At first, a writer may be frustrated to feel that all of his or her writing is largely derivative: ideas depend very much for their power on the ideas of others; characters can be almost like clones of another author’s; plots can drift into being carbon-copies of plots that have been well done elsewhere. Even a writing style, when examined coldly in retrospect, can be seen to have been influenced by another. I always remember reading of famous science fiction and fantasy author Ursula K. Le Guin’s experience with Tolkien - she remarked that she felt the eye on the cover of The Lord of the Rings following her around the library. By the time she came to actually read Tolkien, she said later, she was so glad that she was already an established author with her own style, otherwise she would have found him to be an overwhelming influence.
It is only by continuing to write that one gets a glimpse of one’s own ‘voice’ coming through. This doesn’t happen overnight, or even in a few weeks: it can take a long time for one’s writing to separate out from the works of others. In a way, being a writer is like giving birth to a child at this stage - one ingests everything one needs to form a work of fiction, but must then go through the often painful process of producing a body of work which can stand alone, which has its own identifying characteristics, which isn’t an artificial clone but a new thing entirely, though it may bear general resemblances to others just as newborn children do.

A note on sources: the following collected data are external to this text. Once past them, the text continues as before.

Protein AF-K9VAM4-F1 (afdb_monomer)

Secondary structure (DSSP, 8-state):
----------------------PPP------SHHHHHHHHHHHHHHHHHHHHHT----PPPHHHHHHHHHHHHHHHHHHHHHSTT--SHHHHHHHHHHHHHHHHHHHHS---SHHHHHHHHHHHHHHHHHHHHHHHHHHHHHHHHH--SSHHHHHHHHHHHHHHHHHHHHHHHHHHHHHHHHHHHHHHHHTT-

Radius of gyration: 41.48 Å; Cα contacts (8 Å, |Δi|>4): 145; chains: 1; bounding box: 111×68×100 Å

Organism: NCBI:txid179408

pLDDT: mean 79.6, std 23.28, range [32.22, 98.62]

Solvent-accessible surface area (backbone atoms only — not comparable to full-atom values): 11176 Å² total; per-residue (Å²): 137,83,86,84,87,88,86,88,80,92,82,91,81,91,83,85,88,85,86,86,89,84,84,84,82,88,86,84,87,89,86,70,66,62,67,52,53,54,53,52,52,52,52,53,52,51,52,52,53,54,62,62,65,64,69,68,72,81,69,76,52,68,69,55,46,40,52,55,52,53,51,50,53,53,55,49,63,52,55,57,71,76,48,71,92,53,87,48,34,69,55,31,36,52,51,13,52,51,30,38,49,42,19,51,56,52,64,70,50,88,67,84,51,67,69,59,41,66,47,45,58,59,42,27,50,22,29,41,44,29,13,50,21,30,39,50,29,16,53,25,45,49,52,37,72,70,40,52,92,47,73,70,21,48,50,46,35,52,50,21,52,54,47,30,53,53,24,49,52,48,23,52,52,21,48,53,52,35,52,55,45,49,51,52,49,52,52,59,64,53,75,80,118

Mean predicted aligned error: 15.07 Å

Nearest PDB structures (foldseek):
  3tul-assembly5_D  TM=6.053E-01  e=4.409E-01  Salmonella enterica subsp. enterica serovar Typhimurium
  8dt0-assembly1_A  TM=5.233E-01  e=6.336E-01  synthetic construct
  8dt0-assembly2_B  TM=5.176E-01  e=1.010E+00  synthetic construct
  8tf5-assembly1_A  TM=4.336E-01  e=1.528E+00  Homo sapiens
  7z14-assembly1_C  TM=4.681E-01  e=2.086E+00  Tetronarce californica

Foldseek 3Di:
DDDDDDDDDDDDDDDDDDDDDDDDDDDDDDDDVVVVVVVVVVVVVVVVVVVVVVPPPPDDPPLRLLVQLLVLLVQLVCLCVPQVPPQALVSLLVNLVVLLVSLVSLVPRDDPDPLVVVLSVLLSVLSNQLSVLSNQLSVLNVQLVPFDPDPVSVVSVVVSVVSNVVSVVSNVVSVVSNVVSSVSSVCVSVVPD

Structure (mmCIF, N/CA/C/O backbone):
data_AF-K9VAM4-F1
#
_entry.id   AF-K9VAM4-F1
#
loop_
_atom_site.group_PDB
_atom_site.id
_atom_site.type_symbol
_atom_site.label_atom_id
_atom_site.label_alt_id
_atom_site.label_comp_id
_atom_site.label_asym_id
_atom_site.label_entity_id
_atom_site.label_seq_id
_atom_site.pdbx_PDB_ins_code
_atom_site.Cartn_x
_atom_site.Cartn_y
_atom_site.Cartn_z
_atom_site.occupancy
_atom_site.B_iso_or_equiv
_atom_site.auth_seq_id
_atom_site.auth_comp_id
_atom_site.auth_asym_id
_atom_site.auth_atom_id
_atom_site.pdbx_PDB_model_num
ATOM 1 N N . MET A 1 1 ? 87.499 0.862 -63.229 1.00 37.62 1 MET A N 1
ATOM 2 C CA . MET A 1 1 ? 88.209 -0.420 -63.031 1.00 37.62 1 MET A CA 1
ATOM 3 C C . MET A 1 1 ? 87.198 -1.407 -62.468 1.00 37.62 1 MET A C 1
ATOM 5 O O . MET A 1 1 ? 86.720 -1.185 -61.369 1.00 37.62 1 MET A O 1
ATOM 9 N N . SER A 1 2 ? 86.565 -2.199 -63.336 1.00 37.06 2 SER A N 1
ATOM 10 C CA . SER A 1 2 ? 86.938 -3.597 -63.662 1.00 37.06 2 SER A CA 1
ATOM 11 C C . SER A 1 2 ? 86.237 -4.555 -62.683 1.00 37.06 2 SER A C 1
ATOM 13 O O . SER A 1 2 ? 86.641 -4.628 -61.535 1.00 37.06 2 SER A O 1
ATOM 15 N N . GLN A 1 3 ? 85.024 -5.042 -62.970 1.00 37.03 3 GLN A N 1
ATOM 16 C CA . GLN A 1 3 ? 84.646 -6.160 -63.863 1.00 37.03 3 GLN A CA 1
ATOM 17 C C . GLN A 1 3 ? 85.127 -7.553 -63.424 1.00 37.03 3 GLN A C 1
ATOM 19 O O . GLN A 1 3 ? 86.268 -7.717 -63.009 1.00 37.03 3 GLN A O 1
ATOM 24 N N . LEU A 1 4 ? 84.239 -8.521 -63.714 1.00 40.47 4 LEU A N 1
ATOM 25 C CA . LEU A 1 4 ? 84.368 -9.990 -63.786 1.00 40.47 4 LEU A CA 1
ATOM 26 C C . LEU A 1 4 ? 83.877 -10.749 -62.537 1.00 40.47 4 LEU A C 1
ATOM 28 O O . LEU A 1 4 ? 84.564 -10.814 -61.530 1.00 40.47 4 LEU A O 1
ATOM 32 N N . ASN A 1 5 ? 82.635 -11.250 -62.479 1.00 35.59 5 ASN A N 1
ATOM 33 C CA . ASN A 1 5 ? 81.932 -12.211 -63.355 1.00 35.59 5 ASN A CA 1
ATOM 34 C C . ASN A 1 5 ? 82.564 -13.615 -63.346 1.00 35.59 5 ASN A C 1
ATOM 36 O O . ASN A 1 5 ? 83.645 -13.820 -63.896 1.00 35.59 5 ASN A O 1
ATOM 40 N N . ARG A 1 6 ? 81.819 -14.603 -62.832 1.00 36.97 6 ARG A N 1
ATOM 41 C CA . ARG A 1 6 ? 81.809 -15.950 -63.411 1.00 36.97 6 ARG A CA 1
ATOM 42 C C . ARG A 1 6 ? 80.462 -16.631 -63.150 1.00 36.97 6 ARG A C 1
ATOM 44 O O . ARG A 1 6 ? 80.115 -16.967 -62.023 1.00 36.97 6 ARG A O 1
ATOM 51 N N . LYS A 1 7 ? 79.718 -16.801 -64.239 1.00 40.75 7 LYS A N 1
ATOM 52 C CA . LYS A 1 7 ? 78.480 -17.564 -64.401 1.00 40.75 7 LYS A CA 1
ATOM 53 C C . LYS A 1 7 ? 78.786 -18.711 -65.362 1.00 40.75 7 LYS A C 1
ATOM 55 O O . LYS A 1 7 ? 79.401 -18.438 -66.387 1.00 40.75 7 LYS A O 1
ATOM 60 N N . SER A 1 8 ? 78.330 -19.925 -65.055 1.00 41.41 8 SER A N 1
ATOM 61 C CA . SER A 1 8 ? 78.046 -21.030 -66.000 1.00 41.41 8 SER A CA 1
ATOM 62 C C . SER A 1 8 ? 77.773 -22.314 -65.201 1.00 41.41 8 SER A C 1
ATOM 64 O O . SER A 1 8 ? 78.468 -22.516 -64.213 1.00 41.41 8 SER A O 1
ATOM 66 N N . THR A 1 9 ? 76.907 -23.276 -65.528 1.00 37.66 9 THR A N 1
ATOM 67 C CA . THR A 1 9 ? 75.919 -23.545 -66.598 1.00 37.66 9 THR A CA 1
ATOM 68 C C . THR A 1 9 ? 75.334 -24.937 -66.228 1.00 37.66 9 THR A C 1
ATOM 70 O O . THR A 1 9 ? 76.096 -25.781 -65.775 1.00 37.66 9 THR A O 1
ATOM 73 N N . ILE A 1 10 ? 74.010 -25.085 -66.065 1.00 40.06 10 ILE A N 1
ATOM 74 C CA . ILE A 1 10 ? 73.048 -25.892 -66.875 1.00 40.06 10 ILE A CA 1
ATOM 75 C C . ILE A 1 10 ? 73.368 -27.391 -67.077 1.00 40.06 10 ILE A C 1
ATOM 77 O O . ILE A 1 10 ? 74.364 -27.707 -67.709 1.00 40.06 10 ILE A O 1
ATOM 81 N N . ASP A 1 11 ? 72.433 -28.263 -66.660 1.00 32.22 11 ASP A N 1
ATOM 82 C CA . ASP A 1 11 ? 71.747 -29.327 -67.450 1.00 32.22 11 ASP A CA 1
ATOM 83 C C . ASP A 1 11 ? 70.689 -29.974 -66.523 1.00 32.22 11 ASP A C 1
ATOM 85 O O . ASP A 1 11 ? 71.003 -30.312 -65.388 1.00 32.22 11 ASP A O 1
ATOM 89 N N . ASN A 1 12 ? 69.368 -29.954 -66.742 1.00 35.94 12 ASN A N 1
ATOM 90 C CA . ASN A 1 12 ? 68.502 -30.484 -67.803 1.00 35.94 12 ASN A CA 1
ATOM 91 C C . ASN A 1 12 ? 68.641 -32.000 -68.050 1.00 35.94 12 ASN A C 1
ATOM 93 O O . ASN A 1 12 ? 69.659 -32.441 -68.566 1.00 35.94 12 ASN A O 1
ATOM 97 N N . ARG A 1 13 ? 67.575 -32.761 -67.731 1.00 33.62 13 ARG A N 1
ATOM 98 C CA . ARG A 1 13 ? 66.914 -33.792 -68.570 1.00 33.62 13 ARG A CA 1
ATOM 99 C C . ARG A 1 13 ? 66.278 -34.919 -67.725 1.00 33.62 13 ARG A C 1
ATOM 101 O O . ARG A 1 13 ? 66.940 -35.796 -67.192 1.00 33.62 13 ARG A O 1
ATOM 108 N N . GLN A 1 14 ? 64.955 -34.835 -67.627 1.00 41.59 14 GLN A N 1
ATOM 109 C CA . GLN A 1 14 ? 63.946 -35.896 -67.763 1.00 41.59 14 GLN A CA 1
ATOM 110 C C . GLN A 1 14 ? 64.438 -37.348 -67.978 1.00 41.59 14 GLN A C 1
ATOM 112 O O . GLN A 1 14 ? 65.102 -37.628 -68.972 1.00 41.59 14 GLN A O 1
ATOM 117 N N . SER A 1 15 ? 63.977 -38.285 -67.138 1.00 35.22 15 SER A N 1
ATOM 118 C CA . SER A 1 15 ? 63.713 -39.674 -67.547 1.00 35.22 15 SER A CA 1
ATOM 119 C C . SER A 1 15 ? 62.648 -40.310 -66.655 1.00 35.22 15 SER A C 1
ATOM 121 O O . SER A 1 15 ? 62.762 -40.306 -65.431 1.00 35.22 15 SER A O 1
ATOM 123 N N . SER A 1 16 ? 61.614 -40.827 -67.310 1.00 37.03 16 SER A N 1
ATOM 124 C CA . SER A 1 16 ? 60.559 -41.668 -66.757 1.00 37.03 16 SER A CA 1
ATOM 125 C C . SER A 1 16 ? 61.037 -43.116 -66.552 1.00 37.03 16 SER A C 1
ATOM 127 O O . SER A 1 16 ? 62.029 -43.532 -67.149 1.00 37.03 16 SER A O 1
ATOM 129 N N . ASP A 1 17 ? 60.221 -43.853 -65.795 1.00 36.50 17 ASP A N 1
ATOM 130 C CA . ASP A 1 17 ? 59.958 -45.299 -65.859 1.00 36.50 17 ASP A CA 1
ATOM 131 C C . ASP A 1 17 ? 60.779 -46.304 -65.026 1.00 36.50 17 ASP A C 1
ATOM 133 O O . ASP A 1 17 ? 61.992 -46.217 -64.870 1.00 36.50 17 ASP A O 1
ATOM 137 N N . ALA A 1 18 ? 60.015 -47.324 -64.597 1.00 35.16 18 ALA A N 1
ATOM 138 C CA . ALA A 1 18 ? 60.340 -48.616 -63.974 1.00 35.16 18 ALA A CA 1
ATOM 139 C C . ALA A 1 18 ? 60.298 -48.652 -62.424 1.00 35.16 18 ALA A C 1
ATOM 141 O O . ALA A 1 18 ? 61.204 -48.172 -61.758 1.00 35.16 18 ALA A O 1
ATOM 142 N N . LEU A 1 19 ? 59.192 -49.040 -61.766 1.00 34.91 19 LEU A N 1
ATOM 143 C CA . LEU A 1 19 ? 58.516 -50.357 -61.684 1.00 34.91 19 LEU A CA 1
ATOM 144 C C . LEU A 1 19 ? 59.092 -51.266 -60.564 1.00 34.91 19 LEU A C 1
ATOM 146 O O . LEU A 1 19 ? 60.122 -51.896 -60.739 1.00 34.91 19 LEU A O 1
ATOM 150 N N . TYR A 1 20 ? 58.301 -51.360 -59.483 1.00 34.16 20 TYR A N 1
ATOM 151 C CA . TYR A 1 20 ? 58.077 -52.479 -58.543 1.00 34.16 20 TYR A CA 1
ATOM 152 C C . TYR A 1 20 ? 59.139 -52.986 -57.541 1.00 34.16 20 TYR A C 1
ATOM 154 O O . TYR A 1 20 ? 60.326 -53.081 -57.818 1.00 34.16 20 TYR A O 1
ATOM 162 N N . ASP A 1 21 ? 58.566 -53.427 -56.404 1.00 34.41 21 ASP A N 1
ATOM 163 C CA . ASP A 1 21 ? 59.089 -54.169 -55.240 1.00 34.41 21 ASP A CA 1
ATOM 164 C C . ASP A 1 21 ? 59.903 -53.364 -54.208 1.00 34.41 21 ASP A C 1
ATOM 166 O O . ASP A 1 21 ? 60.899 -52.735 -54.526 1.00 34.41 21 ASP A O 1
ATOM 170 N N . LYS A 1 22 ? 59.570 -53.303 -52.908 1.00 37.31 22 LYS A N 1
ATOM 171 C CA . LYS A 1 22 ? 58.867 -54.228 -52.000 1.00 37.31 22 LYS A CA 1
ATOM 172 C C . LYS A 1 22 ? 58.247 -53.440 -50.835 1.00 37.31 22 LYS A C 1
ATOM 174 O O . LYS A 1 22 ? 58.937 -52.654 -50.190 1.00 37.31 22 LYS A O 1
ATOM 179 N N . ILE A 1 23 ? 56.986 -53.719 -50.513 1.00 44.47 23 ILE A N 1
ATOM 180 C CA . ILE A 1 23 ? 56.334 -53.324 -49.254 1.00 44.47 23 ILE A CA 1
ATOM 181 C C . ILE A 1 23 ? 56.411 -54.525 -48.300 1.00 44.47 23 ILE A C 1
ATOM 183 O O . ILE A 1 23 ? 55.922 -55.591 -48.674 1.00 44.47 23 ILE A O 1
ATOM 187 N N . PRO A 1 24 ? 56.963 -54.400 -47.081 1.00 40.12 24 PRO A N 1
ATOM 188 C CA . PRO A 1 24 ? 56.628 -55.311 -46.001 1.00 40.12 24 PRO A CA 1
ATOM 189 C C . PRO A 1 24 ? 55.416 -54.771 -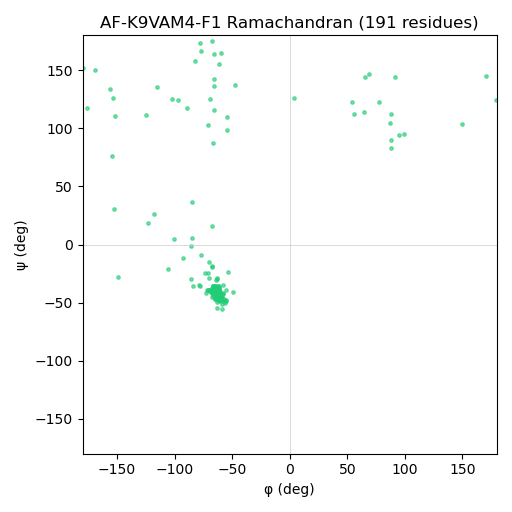45.234 1.00 40.12 24 PRO A C 1
ATOM 191 O O . PRO A 1 24 ? 55.439 -53.684 -44.656 1.00 40.12 24 PRO A O 1
ATOM 194 N N . GLU A 1 25 ? 54.341 -55.553 -45.273 1.00 45.72 25 GLU A N 1
ATOM 195 C CA . GLU A 1 25 ? 53.184 -55.425 -44.396 1.00 45.72 25 GLU A CA 1
ATOM 196 C C . GLU A 1 25 ? 53.541 -55.730 -42.935 1.00 45.72 25 GLU A C 1
ATOM 198 O O . GLU A 1 25 ? 54.532 -56.399 -42.635 1.00 45.72 25 GLU A O 1
ATOM 203 N N . SER A 1 26 ? 52.623 -55.311 -42.056 1.00 43.41 26 SER A N 1
ATOM 204 C CA . SER A 1 26 ? 52.590 -55.449 -40.594 1.00 43.41 26 SER A CA 1
ATOM 205 C C . SER A 1 26 ? 53.309 -54.281 -39.903 1.00 43.41 26 SER A C 1
ATOM 207 O O . SER A 1 26 ? 54.506 -54.091 -40.027 1.00 43.41 26 SER A O 1
ATOM 209 N N . THR A 1 27 ? 52.673 -53.369 -39.176 1.00 41.69 27 THR A N 1
ATOM 210 C CA . THR A 1 27 ? 51.403 -53.289 -38.437 1.00 41.69 27 THR A CA 1
ATOM 211 C C . THR A 1 27 ? 51.256 -51.782 -38.082 1.00 41.69 27 THR A C 1
ATOM 213 O O . THR A 1 27 ? 52.254 -51.076 -38.028 1.00 41.69 27 THR A O 1
ATOM 216 N N . PHE A 1 28 ? 50.113 -51.118 -37.932 1.00 38.25 28 PHE A N 1
ATOM 217 C CA . PHE A 1 28 ? 49.083 -51.285 -36.917 1.00 38.25 28 PHE A CA 1
ATOM 218 C C . PHE A 1 28 ? 47.967 -50.263 -37.220 1.00 38.25 28 PHE A C 1
ATOM 220 O O . PHE A 1 28 ? 48.181 -49.200 -37.799 1.00 38.25 28 PHE A O 1
ATOM 227 N N . PHE A 1 29 ? 46.767 -50.640 -36.815 1.00 45.12 29 PHE A N 1
ATOM 228 C CA . PHE A 1 29 ? 45.463 -50.044 -37.059 1.00 45.12 29 PHE A CA 1
ATOM 229 C C . PHE A 1 29 ? 45.241 -48.586 -36.589 1.00 45.12 29 PHE A C 1
ATOM 231 O O . PHE A 1 29 ? 45.898 -48.089 -35.682 1.00 45.12 29 PHE A O 1
ATOM 238 N N . CYS A 1 30 ? 44.152 -48.011 -37.130 1.00 46.12 30 CYS A N 1
ATOM 239 C CA . CYS A 1 30 ? 43.309 -46.924 -36.596 1.00 46.12 30 CYS A CA 1
ATOM 240 C C . CYS A 1 30 ? 43.681 -45.462 -36.901 1.00 46.12 30 CYS A C 1
ATOM 242 O O . CYS A 1 30 ? 44.131 -44.743 -36.017 1.00 46.12 30 CYS A O 1
ATOM 244 N N . ASN A 1 31 ? 43.293 -44.933 -38.075 1.00 47.97 31 ASN A N 1
ATOM 245 C CA . ASN A 1 31 ? 43.011 -43.490 -38.164 1.00 47.97 31 ASN A CA 1
ATOM 246 C C . ASN A 1 31 ? 42.036 -43.080 -39.287 1.00 47.97 31 ASN A C 1
ATOM 248 O O . ASN A 1 31 ? 42.422 -42.545 -40.323 1.00 47.97 31 ASN A O 1
ATOM 252 N N . ARG A 1 32 ? 40.734 -43.313 -39.085 1.00 47.06 32 ARG A N 1
ATOM 253 C CA . ARG A 1 32 ? 39.685 -42.604 -39.854 1.00 47.06 32 ARG A CA 1
ATOM 254 C C . ARG A 1 32 ? 38.384 -42.400 -39.071 1.00 47.06 32 ARG A C 1
ATOM 256 O O . ARG A 1 32 ? 37.711 -41.397 -39.274 1.00 47.06 32 ARG A O 1
ATOM 263 N N . GLY A 1 33 ? 38.082 -43.280 -38.111 1.00 42.22 33 GLY A N 1
ATOM 264 C CA . GLY A 1 33 ? 36.947 -43.118 -37.188 1.00 42.22 33 GLY A CA 1
ATOM 265 C C . GLY A 1 33 ? 37.194 -42.118 -36.051 1.00 42.22 33 GLY A C 1
ATOM 266 O O . GLY A 1 33 ? 36.296 -41.357 -35.697 1.00 42.22 33 GLY A O 1
ATOM 267 N N . PHE A 1 34 ? 38.424 -42.057 -35.525 1.00 46.69 34 PHE A N 1
ATOM 268 C CA . PHE A 1 34 ? 38.776 -41.203 -34.382 1.00 46.69 34 PHE A CA 1
ATOM 269 C C . PHE A 1 34 ? 38.591 -39.715 -34.724 1.00 46.69 34 PHE A C 1
ATOM 271 O O . PHE A 1 34 ? 37.850 -39.007 -34.052 1.00 46.69 34 PHE A O 1
ATOM 278 N N . MET A 1 35 ? 39.127 -39.255 -35.859 1.00 47.69 35 MET A N 1
ATOM 279 C CA . MET A 1 35 ? 39.019 -37.853 -36.290 1.00 47.69 35 MET A CA 1
ATOM 280 C C . MET A 1 35 ? 37.568 -37.394 -36.560 1.00 47.69 35 MET A C 1
ATOM 282 O O . MET A 1 35 ? 37.245 -36.220 -36.368 1.00 47.69 35 MET A O 1
ATOM 286 N N . TYR A 1 36 ? 36.675 -38.306 -36.968 1.00 51.09 36 TYR A N 1
ATOM 287 C CA . TYR A 1 36 ? 35.255 -38.011 -37.210 1.00 51.09 36 TYR A CA 1
ATOM 288 C C . TYR A 1 36 ? 34.449 -37.938 -35.903 1.00 51.09 36 TYR A C 1
ATOM 290 O O . TYR A 1 36 ? 33.557 -37.101 -35.772 1.00 51.09 36 TYR A O 1
ATOM 298 N N . PHE A 1 37 ? 34.807 -38.762 -34.912 1.00 47.31 37 PHE A N 1
ATOM 299 C CA . PHE A 1 37 ? 34.216 -38.732 -33.574 1.00 47.31 37 PHE A CA 1
ATOM 300 C C . PHE A 1 37 ? 34.536 -37.414 -32.849 1.00 47.31 37 PHE A C 1
ATOM 302 O O . PHE A 1 37 ? 33.616 -36.751 -32.377 1.00 47.31 37 PHE A O 1
ATOM 309 N N . PHE A 1 38 ? 35.795 -36.952 -32.863 1.00 51.62 38 PHE A N 1
ATOM 310 C CA . PHE A 1 38 ? 36.166 -35.663 -32.251 1.00 51.62 38 PHE A CA 1
ATOM 311 C C . PHE A 1 38 ? 35.530 -34.460 -32.959 1.00 51.62 38 PHE A C 1
ATOM 313 O O . PHE A 1 38 ? 35.039 -33.553 -32.291 1.00 51.62 38 PHE A O 1
ATOM 320 N N . ARG A 1 39 ? 35.451 -34.464 -34.298 1.00 54.47 39 ARG A N 1
ATOM 321 C CA . ARG A 1 39 ? 34.764 -33.401 -35.056 1.00 54.47 39 ARG A CA 1
ATOM 322 C C . ARG A 1 39 ? 33.266 -33.328 -34.750 1.00 54.47 39 ARG A C 1
ATOM 324 O O . ARG A 1 39 ? 32.732 -32.232 -34.614 1.00 54.47 39 ARG A O 1
ATOM 331 N N . LYS A 1 40 ? 32.599 -34.477 -34.604 1.00 54.28 40 LYS A N 1
ATOM 332 C CA . LYS A 1 40 ? 31.167 -34.551 -34.282 1.00 54.28 40 LYS A CA 1
ATOM 333 C C . LYS A 1 40 ? 30.882 -34.103 -32.843 1.00 54.28 40 LYS A C 1
ATOM 335 O O . LYS A 1 40 ? 29.921 -33.374 -32.627 1.00 54.28 40 LYS A O 1
ATOM 340 N N . GLN A 1 41 ? 31.744 -34.461 -31.888 1.00 58.97 41 GLN A N 1
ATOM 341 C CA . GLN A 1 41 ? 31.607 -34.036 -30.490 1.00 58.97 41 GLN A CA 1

Once this phase has passed, or perhaps concurrently, something else interesting usually occurs: the writer has to make a decision. Should the work move on into the world of readers? Or should it remain in the smaller world of the writer, a private pastime or hobby? Obviously it’s a key moment. Many writers push their works out into the wider world before they have developed their own voices, and so become part of the general background noise of the publishing environment. There are always great numbers of lesser books accompanying those books upon whose work they draw. But the distinctively new voices stand out. One can tell in some undefined way how one author is an imitator, while another is ‘original’.
These original, new voices have not yet finished their journeys, though. To move upwards from competency and individuality they must shake off even the shadow of other voices. The truly great authors are quite distinct from each other: one can never mistake a Dickens for a Melville, or a White for a Peake, or a Amis for a Hemingway. Their differences didn’t emerge instantly, but their voices grew organically over time and with practice. Every great writer has achieved this particular level, and some can even pretend to be other authors, such is their mastery of the tools of their trade.
The danger zone is in the early days. That early period of frustration, when everything that one writes sounds like another’s work, is often so prolonged that many writers, I’m sure, give up before they find themselves. The only way out of this phase is to keep on writing, to love the task of writing until it isn’t a task and becomes a joy. There may even be some correlation between the moment a writer finds real pleasure in his or her writing and the moment that that writer’s unique voice begins to emerge, just as in life we tend to start to come out of adolescence when we ascertain the things from which we draw certainty and pleasure distinctly, as opposed to the things we have merely been told are pleasurable. Whatever it is that happens, when it does, a new writer is born.